§ WORK REQUEST
I need the lines below from the one with "ATOM 275 N N" down to the one with "ATOM 279 O O" reproduced exactly, both ends included, and nothing else.

Entries taken from a collection:
*** Begin section ***
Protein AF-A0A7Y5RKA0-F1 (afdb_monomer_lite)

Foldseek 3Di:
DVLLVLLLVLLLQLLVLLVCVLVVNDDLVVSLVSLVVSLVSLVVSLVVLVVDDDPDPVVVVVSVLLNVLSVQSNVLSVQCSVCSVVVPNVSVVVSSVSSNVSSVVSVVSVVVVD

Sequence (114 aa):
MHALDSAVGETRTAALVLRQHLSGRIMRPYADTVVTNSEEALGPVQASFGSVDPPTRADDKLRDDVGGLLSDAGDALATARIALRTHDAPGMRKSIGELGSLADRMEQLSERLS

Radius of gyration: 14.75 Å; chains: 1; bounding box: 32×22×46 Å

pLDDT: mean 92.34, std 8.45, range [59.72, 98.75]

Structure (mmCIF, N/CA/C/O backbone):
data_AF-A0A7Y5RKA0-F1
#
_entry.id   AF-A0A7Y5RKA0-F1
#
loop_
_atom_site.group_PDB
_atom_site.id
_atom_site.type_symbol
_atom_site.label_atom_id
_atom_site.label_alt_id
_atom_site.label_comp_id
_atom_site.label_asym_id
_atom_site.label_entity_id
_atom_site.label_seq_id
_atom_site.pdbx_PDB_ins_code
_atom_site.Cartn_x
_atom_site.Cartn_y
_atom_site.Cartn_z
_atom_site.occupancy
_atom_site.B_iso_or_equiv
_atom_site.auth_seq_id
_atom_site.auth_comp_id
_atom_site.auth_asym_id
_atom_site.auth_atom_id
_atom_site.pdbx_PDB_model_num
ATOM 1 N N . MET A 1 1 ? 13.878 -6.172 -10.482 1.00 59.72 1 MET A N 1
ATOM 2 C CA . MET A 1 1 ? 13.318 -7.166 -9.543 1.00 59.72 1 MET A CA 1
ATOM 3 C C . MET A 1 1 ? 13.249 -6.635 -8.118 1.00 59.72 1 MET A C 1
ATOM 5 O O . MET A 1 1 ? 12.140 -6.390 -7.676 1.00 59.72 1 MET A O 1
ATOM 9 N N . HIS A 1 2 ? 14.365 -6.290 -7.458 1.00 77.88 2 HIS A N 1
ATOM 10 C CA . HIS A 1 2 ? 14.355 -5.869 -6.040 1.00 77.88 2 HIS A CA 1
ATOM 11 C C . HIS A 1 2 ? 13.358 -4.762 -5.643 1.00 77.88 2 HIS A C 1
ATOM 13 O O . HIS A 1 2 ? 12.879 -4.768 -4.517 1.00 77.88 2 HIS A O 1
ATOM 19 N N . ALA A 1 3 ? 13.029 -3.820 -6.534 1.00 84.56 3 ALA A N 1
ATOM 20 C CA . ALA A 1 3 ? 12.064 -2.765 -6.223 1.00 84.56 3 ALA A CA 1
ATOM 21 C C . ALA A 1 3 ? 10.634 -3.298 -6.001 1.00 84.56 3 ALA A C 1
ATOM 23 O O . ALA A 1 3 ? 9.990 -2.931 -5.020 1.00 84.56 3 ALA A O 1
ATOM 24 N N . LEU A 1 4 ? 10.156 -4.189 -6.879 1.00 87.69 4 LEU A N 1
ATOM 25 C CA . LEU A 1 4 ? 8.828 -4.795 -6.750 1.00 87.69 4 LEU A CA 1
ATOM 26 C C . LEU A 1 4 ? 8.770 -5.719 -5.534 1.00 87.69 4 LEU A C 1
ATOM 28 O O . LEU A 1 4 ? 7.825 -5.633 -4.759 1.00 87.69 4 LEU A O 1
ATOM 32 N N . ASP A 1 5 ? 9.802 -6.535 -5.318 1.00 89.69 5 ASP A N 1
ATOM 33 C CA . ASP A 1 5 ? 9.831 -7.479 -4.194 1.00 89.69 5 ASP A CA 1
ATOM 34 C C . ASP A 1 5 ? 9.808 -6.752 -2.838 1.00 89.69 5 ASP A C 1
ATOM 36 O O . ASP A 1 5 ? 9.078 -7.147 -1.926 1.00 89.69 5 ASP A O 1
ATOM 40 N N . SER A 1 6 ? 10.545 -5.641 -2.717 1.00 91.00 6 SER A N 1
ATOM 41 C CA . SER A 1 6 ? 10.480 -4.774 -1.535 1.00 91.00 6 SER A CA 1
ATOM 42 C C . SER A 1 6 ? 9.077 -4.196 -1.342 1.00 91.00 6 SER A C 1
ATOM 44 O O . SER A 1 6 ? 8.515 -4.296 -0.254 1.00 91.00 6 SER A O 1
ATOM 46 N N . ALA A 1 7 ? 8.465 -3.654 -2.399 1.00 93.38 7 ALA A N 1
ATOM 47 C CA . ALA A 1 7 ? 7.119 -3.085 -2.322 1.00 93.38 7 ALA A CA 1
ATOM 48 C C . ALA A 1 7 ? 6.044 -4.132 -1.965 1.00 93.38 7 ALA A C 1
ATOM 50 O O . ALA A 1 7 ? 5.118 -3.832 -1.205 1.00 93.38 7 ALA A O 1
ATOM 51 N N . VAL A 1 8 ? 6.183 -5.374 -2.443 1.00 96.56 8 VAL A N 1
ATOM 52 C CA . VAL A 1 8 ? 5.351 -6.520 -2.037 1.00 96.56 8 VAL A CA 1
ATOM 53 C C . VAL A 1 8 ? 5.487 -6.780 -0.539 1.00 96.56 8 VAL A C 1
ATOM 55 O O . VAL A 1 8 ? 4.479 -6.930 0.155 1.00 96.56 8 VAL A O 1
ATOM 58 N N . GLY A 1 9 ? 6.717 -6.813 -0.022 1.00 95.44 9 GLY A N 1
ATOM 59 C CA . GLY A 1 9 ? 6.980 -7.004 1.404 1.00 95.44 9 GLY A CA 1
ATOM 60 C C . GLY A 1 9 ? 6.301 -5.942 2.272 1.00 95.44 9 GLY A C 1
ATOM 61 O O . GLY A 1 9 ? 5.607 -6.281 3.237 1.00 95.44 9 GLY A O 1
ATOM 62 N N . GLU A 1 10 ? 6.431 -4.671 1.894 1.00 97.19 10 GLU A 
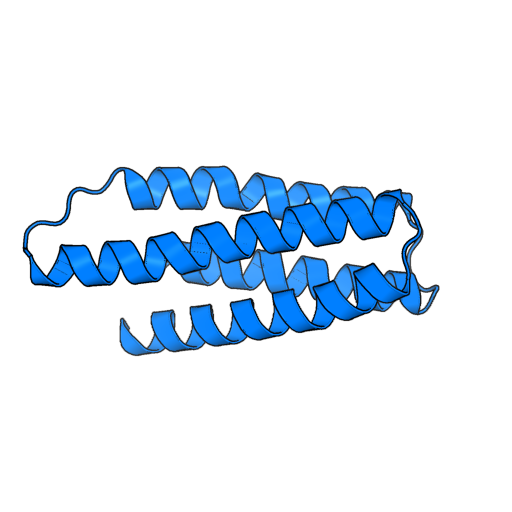N 1
ATOM 63 C CA . GLU A 1 10 ? 5.862 -3.551 2.651 1.00 97.19 10 GLU A CA 1
ATOM 64 C C . GLU A 1 10 ? 4.329 -3.537 2.623 1.00 97.19 10 GLU A C 1
ATOM 66 O O . GLU A 1 10 ? 3.674 -3.467 3.667 1.00 97.19 10 GLU A O 1
ATOM 71 N N . THR A 1 11 ? 3.727 -3.702 1.443 1.00 97.50 11 THR A N 1
ATOM 72 C CA . THR A 1 11 ? 2.261 -3.750 1.302 1.00 97.50 11 THR A CA 1
ATOM 73 C C . THR A 1 11 ? 1.648 -4.949 2.033 1.00 97.50 11 THR A C 1
ATOM 75 O O . THR A 1 11 ? 0.636 -4.798 2.731 1.00 97.50 11 THR A O 1
ATOM 78 N N . ARG A 1 12 ? 2.279 -6.133 1.974 1.00 98.38 12 ARG A N 1
ATOM 79 C CA . ARG A 1 12 ? 1.836 -7.320 2.731 1.00 98.38 12 ARG A CA 1
ATOM 80 C C . ARG A 1 12 ? 1.957 -7.123 4.239 1.00 98.38 12 ARG A C 1
ATOM 82 O O . ARG A 1 12 ? 1.044 -7.521 4.974 1.00 98.38 12 ARG A O 1
ATOM 89 N N . THR A 1 13 ? 3.039 -6.498 4.699 1.00 98.19 13 THR A N 1
ATOM 90 C CA . THR A 1 13 ? 3.269 -6.205 6.121 1.00 98.19 13 THR A CA 1
ATOM 91 C C . THR A 1 13 ? 2.200 -5.262 6.663 1.00 98.19 13 THR A C 1
ATOM 93 O O . THR A 1 13 ? 1.535 -5.593 7.650 1.00 98.19 13 THR A O 1
ATOM 96 N N . ALA A 1 14 ? 1.938 -4.147 5.977 1.00 98.12 14 ALA A N 1
ATOM 97 C CA . ALA A 1 14 ? 0.887 -3.211 6.365 1.00 98.12 14 ALA A CA 1
ATOM 98 C C . ALA A 1 14 ? -0.501 -3.876 6.395 1.00 98.12 14 ALA A C 1
ATOM 100 O O . ALA A 1 14 ? -1.231 -3.751 7.384 1.00 98.12 14 ALA A O 1
ATOM 101 N N . ALA A 1 15 ? -0.851 -4.666 5.372 1.00 98.56 15 ALA A N 1
ATOM 102 C CA . ALA A 1 15 ? -2.120 -5.396 5.336 1.00 98.56 15 ALA A CA 1
ATOM 103 C C . ALA A 1 15 ? -2.259 -6.383 6.509 1.00 98.56 15 ALA A C 1
ATOM 105 O O . ALA A 1 15 ? -3.332 -6.513 7.107 1.00 98.56 15 ALA A O 1
ATOM 106 N N . LEU A 1 16 ? -1.180 -7.088 6.865 1.00 98.50 16 LEU A N 1
ATOM 107 C CA . LEU A 1 16 ? -1.169 -7.997 8.008 1.00 98.50 16 LEU A CA 1
ATOM 108 C C . LEU A 1 16 ? -1.385 -7.247 9.325 1.00 98.50 16 LEU A C 1
ATOM 110 O O . LEU A 1 16 ? -2.22
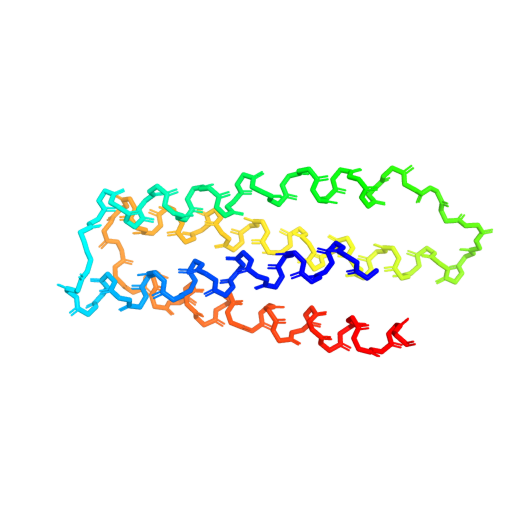2 -7.666 10.124 1.00 98.50 16 LEU A O 1
ATOM 114 N N . VAL A 1 17 ? -0.676 -6.141 9.533 1.00 98.31 17 VAL A N 1
ATOM 115 C CA . VAL A 1 17 ? -0.779 -5.311 10.738 1.00 98.31 17 VAL A CA 1
ATOM 116 C C . VAL A 1 17 ? -2.194 -4.765 10.908 1.00 98.31 17 VAL A C 1
ATOM 118 O O . VAL A 1 17 ? -2.793 -4.958 11.966 1.00 98.31 17 VAL A O 1
ATOM 121 N N . LEU A 1 18 ? -2.793 -4.193 9.861 1.00 98.50 18 LEU A N 1
ATOM 122 C CA . LEU A 1 18 ? -4.184 -3.730 9.914 1.00 98.50 18 LEU A CA 1
ATOM 123 C C . LEU A 1 18 ? -5.153 -4.859 10.296 1.00 98.50 18 LEU A C 1
ATOM 125 O O . LEU A 1 18 ? -6.023 -4.662 11.148 1.00 98.50 18 LEU A O 1
ATOM 129 N N . ARG A 1 19 ? -4.984 -6.067 9.733 1.00 98.50 19 ARG A N 1
ATOM 130 C CA . ARG A 1 19 ? -5.802 -7.239 10.103 1.00 98.50 19 ARG A CA 1
ATOM 131 C C . ARG A 1 19 ? -5.669 -7.583 11.584 1.00 98.50 19 ARG A C 1
ATOM 133 O O . ARG A 1 19 ? -6.680 -7.850 12.238 1.00 98.50 19 ARG A O 1
ATOM 140 N N . GLN A 1 20 ? -4.449 -7.582 12.121 1.00 98.56 20 GLN A N 1
ATOM 141 C CA . GLN A 1 20 ? -4.231 -7.872 13.540 1.00 98.56 20 GLN A CA 1
ATOM 142 C C . GLN A 1 20 ? -4.799 -6.772 14.441 1.00 98.56 20 GLN A C 1
ATOM 144 O O . GLN A 1 20 ? -5.342 -7.085 15.502 1.00 98.56 20 GLN A O 1
ATOM 149 N N . HIS A 1 21 ? -4.727 -5.507 14.016 1.00 98.31 21 HIS A N 1
ATOM 150 C CA . HIS A 1 21 ? -5.290 -4.390 14.767 1.00 98.31 21 HIS A CA 1
ATOM 151 C C . HIS A 1 21 ? -6.816 -4.492 14.847 1.00 98.31 21 HIS A C 1
ATOM 153 O O . HIS A 1 21 ? -7.376 -4.459 15.941 1.00 98.31 21 HIS A O 1
ATOM 159 N N . LEU A 1 22 ? -7.481 -4.729 13.712 1.00 98.38 22 LEU A N 1
ATOM 160 C CA . LEU A 1 22 ? -8.931 -4.953 13.657 1.00 98.38 22 LEU A CA 1
ATOM 161 C C . LEU A 1 22 ? -9.377 -6.193 14.446 1.00 98.38 22 LEU A C 1
ATOM 163 O O . LEU A 1 22 ? -10.508 -6.243 14.919 1.00 98.38 22 LEU A O 1
ATOM 167 N N . SER A 1 23 ? -8.489 -7.178 14.606 1.00 98.25 23 SER A N 1
ATOM 168 C CA . SER A 1 23 ? -8.723 -8.372 15.429 1.00 98.25 23 SER A CA 1
ATOM 169 C C . SER A 1 23 ? -8.441 -8.149 16.923 1.00 98.25 23 SER A C 1
ATOM 171 O O . SER A 1 23 ? -8.497 -9.102 17.697 1.00 98.25 23 SER A O 1
ATOM 173 N N . GLY A 1 24 ? -8.080 -6.929 17.337 1.00 97.75 24 GLY A N 1
ATOM 174 C CA . GLY A 1 24 ? -7.758 -6.592 18.726 1.00 97.75 24 GLY A CA 1
ATOM 175 C C . GLY A 1 24 ? -6.443 -7.185 19.244 1.00 97.75 24 GLY A C 1
ATOM 176 O O . GLY A 1 24 ? -6.208 -7.171 20.449 1.00 97.75 24 GLY A O 1
ATOM 177 N N . ARG A 1 25 ? -5.581 -7.717 18.364 1.00 97.81 25 ARG A N 1
ATOM 178 C CA . ARG A 1 25 ? -4.332 -8.400 18.758 1.00 97.81 25 ARG A CA 1
ATOM 179 C C . ARG A 1 25 ? -3.130 -7.472 18.871 1.00 97.81 25 ARG A C 1
ATOM 181 O O . ARG A 1 25 ? -2.153 -7.827 19.519 1.00 97.81 25 ARG A O 1
ATOM 188 N N . ILE A 1 26 ? -3.194 -6.299 18.246 1.00 96.81 26 ILE A N 1
ATOM 189 C CA . ILE A 1 26 ? -2.157 -5.271 18.351 1.00 96.81 26 ILE A CA 1
ATOM 190 C C . ILE A 1 26 ? -2.777 -3.905 18.632 1.00 96.81 26 ILE A C 1
ATOM 192 O O . ILE A 1 26 ? -3.863 -3.566 18.149 1.00 96.81 26 ILE A O 1
ATOM 196 N N . MET A 1 27 ? -2.061 -3.106 19.417 1.00 96.62 27 MET A N 1
ATOM 197 C CA . MET A 1 27 ? -2.490 -1.760 19.773 1.00 96.62 27 MET A CA 1
ATOM 198 C C . MET A 1 27 ? -2.240 -0.784 18.623 1.00 96.62 27 MET A C 1
ATOM 200 O O . MET A 1 27 ? -1.258 -0.906 17.890 1.00 96.62 27 MET A O 1
ATOM 204 N N . ARG A 1 28 ? -3.114 0.222 18.504 1.00 96.56 28 ARG A N 1
ATOM 205 C CA . ARG A 1 28 ? -3.051 1.235 17.439 1.00 96.56 28 ARG A CA 1
ATOM 206 C C . ARG A 1 28 ? -1.678 1.914 17.311 1.00 96.56 28 ARG A C 1
ATOM 208 O O . ARG A 1 28 ? -1.230 2.025 16.180 1.00 96.56 28 ARG A O 1
ATOM 215 N N . PRO A 1 29 ? -0.985 2.329 18.396 1.00 97.81 29 PRO A N 1
ATOM 216 C CA . PRO A 1 29 ? 0.316 2.990 18.259 1.00 97.81 29 PRO A CA 1
ATOM 217 C C . PRO A 1 29 ? 1.361 2.110 17.568 1.00 97.81 29 PRO A C 1
ATOM 219 O O . PRO A 1 29 ? 2.081 2.582 16.701 1.00 97.81 29 PRO A O 1
ATOM 222 N N . TYR A 1 30 ? 1.389 0.816 17.897 1.00 97.69 30 TYR A N 1
ATOM 223 C CA . TYR A 1 30 ? 2.283 -0.134 17.239 1.00 97.69 30 TYR A CA 1
ATOM 224 C C . TYR A 1 30 ? 1.913 -0.319 15.764 1.00 97.69 30 TYR A C 1
ATOM 226 O O . TYR A 1 30 ? 2.783 -0.287 14.899 1.00 97.69 30 TYR A O 1
ATOM 234 N N . ALA A 1 31 ? 0.616 -0.459 15.473 1.00 97.94 31 ALA A N 1
ATOM 235 C CA . ALA A 1 31 ? 0.141 -0.552 14.099 1.00 97.94 31 ALA A CA 1
ATOM 236 C C . ALA A 1 31 ? 0.502 0.700 13.275 1.00 97.94 31 ALA A C 1
ATOM 238 O O . ALA A 1 31 ? 0.927 0.564 12.132 1.00 97.94 31 ALA A O 1
ATOM 239 N N . ASP A 1 32 ? 0.380 1.897 13.859 1.00 98.25 32 ASP A N 1
ATOM 240 C CA . ASP A 1 32 ? 0.676 3.171 13.191 1.00 98.25 32 ASP A CA 1
ATOM 241 C C . ASP A 1 32 ? 2.156 3.290 12.846 1.00 98.25 32 ASP A C 1
ATOM 243 O O . ASP A 1 32 ? 2.491 3.667 11.724 1.00 98.25 32 ASP A O 1
ATOM 247 N N . THR A 1 33 ? 3.038 2.897 13.769 1.00 98.38 33 THR A N 1
ATOM 248 C CA . THR A 1 33 ? 4.479 2.849 13.511 1.00 98.38 33 THR A CA 1
ATOM 249 C C . THR A 1 33 ? 4.806 1.909 12.357 1.00 98.38 33 THR A C 1
ATOM 251 O O . THR A 1 33 ? 5.520 2.310 11.446 1.00 98.38 33 THR A O 1
ATOM 254 N N . VAL A 1 34 ? 4.275 0.682 12.349 1.00 98.19 34 VAL A N 1
ATOM 255 C CA . VAL A 1 34 ? 4.618 -0.274 11.284 1.00 98.19 34 VAL A CA 1
ATOM 256 C C . VAL A 1 34 ? 4.075 0.176 9.928 1.00 98.19 34 VAL A C 1
ATOM 258 O O . VAL A 1 34 ? 4.817 0.152 8.954 1.00 98.19 34 VAL A O 1
ATOM 261 N N . VAL A 1 35 ? 2.822 0.639 9.854 1.00 97.88 35 VAL A N 1
ATOM 262 C CA . VAL A 1 35 ? 2.249 1.133 8.588 1.00 97.88 35 VAL A CA 1
ATOM 263 C C . VAL A 1 35 ? 3.011 2.362 8.079 1.00 97.88 35 VAL A C 1
ATOM 265 O O . VAL A 1 35 ? 3.278 2.449 6.885 1.00 97.88 35 VAL A O 1
ATOM 268 N N . THR A 1 36 ? 3.411 3.276 8.970 1.00 98.12 36 THR A N 1
ATOM 269 C CA . THR A 1 36 ? 4.227 4.446 8.600 1.00 98.12 36 THR A CA 1
ATOM 270 C C . THR A 1 36 ? 5.601 4.027 8.079 1.00 98.12 36 THR A C 1
ATOM 272 O O . THR A 1 36 ? 6.020 4.514 7.036 1.00 98.12 36 THR A O 1
ATOM 275 N N . ASN A 1 37 ? 6.274 3.085 8.744 1.00 97.69 37 ASN A N 1
ATOM 276 C CA . ASN A 1 37 ? 7.574 2.590 8.289 1.00 97.69 37 ASN A CA 1
ATOM 277 C C . ASN A 1 37 ? 7.477 1.929 6.907 1.00 97.69 37 ASN A C 1
ATOM 279 O O . ASN A 1 37 ? 8.347 2.151 6.069 1.00 97.69 37 ASN A O 1
ATOM 283 N N . SER A 1 38 ? 6.415 1.159 6.653 1.00 97.12 38 SER A N 1
ATOM 284 C CA . SER A 1 38 ? 6.186 0.549 5.340 1.00 97.12 38 SER A CA 1
ATOM 285 C C . SER A 1 38 ? 5.936 1.580 4.241 1.00 97.12 38 SER A C 1
ATOM 287 O O . SER A 1 38 ? 6.417 1.413 3.123 1.00 97.12 38 SER A O 1
ATOM 289 N N . GLU A 1 39 ? 5.219 2.665 4.546 1.00 95.94 39 GLU A N 1
ATOM 290 C CA . GLU A 1 39 ? 5.043 3.794 3.622 1.00 95.94 39 GLU A CA 1
ATOM 291 C C . GLU A 1 39 ? 6.384 4.481 3.316 1.00 95.94 39 GLU A C 1
ATOM 293 O O . GLU A 1 39 ? 6.725 4.704 2.155 1.00 95.94 39 GLU A O 1
ATOM 298 N N . GLU A 1 40 ? 7.180 4.772 4.347 1.00 95.38 40 GLU A N 1
ATOM 299 C CA . GLU A 1 40 ? 8.472 5.451 4.205 1.00 95.38 40 GLU A CA 1
ATOM 300 C C . GLU A 1 40 ? 9.513 4.603 3.461 1.00 95.38 40 GLU A C 1
ATOM 302 O O . GLU A 1 40 ? 10.317 5.144 2.699 1.00 95.38 40 GLU A O 1
ATOM 307 N N . ALA A 1 41 ? 9.475 3.277 3.617 1.00 93.19 41 ALA A N 1
ATOM 308 C CA . ALA A 1 41 ? 10.359 2.351 2.913 1.00 93.19 41 ALA A CA 1
ATOM 309 C C . ALA A 1 41 ? 10.146 2.351 1.386 1.00 93.19 41 ALA A C 1
ATOM 311 O O . ALA A 1 41 ? 11.075 2.056 0.631 1.00 93.19 41 ALA A O 1
ATOM 312 N N . LEU A 1 42 ? 8.954 2.730 0.911 1.00 90.00 42 LEU A N 1
ATOM 313 C CA . LEU A 1 42 ? 8.620 2.760 -0.516 1.00 90.00 42 LEU A CA 1
ATOM 314 C C . LEU A 1 42 ? 9.197 3.976 -1.253 1.00 90.00 42 LEU A C 1
ATOM 316 O O . LEU A 1 42 ? 9.518 3.874 -2.439 1.00 90.00 42 LEU A O 1
ATOM 320 N N . GLY A 1 43 ? 9.403 5.100 -0.561 1.00 84.25 43 GLY A N 1
ATOM 321 C CA . GLY A 1 43 ? 9.961 6.321 -1.157 1.00 84.25 43 GLY A CA 1
ATOM 322 C C . GLY A 1 43 ? 11.338 6.107 -1.812 1.00 84.25 43 GLY A C 1
ATOM 323 O O . GLY A 1 43 ? 11.503 6.397 -3.000 1.00 84.25 43 GLY A O 1
ATOM 324 N N . PRO A 1 44 ? 12.332 5.546 -1.097 1.00 86.12 44 PRO A N 1
ATOM 325 C CA . PRO A 1 44 ? 13.639 5.220 -1.670 1.00 86.12 44 PRO A CA 1
ATOM 326 C C . PRO A 1 44 ? 13.578 4.203 -2.816 1.00 86.12 44 PRO A C 1
ATOM 328 O O . PRO A 1 44 ? 14.372 4.291 -3.755 1.00 86.12 44 PRO A O 1
ATOM 331 N N . VAL A 1 45 ? 12.640 3.251 -2.760 1.00 85.19 45 VAL A N 1
ATOM 332 C CA . VAL A 1 45 ? 12.438 2.233 -3.803 1.00 85.19 45 VAL A CA 1
ATOM 333 C C . VAL A 1 45 ? 11.951 2.880 -5.102 1.00 85.19 45 VAL A C 1
ATOM 335 O O . VAL A 1 45 ? 12.541 2.645 -6.159 1.00 85.19 45 VAL A O 1
ATOM 338 N N . GLN A 1 46 ? 10.937 3.747 -5.021 1.00 82.62 46 GLN A N 1
ATOM 339 C CA . GLN A 1 46 ? 10.439 4.530 -6.156 1.00 82.62 46 GLN A CA 1
ATOM 340 C C . GLN A 1 46 ? 11.526 5.429 -6.750 1.00 82.62 46 GLN A C 1
ATOM 342 O O . GLN A 1 46 ? 11.733 5.424 -7.962 1.00 82.62 46 GLN A O 1
ATOM 347 N N . ALA A 1 47 ? 12.253 6.165 -5.905 1.00 82.50 47 ALA A N 1
ATOM 348 C CA . ALA A 1 47 ? 13.308 7.072 -6.351 1.00 82.50 47 ALA A CA 1
ATOM 349 C C . ALA A 1 47 ? 14.442 6.325 -7.071 1.00 82.50 47 ALA A C 1
ATOM 351 O O . ALA A 1 47 ? 14.928 6.776 -8.108 1.00 82.50 47 ALA A O 1
ATOM 352 N N . SER A 1 48 ? 14.839 5.165 -6.540 1.00 82.31 48 SER A N 1
ATOM 353 C CA . SER A 1 48 ? 15.912 4.345 -7.111 1.00 82.31 48 SER A CA 1
ATOM 354 C C . SER A 1 48 ? 15.512 3.695 -8.432 1.00 82.31 48 SER A C 1
ATOM 356 O O . SER A 1 48 ? 16.344 3.563 -9.321 1.00 82.31 48 SER A O 1
ATOM 358 N N . PHE A 1 49 ? 14.248 3.292 -8.586 1.00 82.38 49 PHE A N 1
ATOM 359 C CA . PHE A 1 49 ? 13.753 2.777 -9.862 1.00 82.38 49 PHE A CA 1
ATOM 360 C C . PHE A 1 49 ? 13.592 3.903 -10.897 1.00 82.38 49 PHE A C 1
ATOM 362 O O . PHE A 1 49 ? 14.001 3.768 -12.049 1.00 82.38 49 PHE A O 1
ATOM 369 N N . GLY A 1 50 ? 13.061 5.050 -10.467 1.00 77.94 50 GLY A N 1
ATOM 370 C CA . GLY A 1 50 ? 12.857 6.226 -11.308 1.00 77.94 50 GLY A CA 1
ATOM 371 C C . GLY A 1 50 ? 14.148 6.895 -11.793 1.00 77.94 50 GLY A C 1
ATOM 372 O O . GLY A 1 50 ? 14.113 7.609 -12.790 1.00 77.94 50 GLY A O 1
ATOM 373 N N . SER A 1 51 ? 15.301 6.664 -11.170 1.00 77.00 51 SER A N 1
ATOM 374 C CA . SER A 1 51 ? 16.571 7.257 -11.618 1.00 77.00 51 SER A CA 1
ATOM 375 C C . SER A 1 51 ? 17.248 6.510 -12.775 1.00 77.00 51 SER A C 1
*** End section ***
§ SOLVED PROBLEM
ATOM 275 N N . ASN A 1 37 ? 6.274 3.085 8.744 1.00 97.69 37 ASN A N 1
ATOM 276 C CA . ASN A 1 37 ? 7.574 2.590 8.289 1.00 97.69 37 ASN A CA 1
ATOM 277 C C . ASN A 1 37 ? 7.477 1.929 6.907 1.00 97.69 37 ASN A C 1
ATOM 279 O O . ASN A 1 37 ? 8.347 2.151 6.069 1.00 97.69 37 ASN A O 1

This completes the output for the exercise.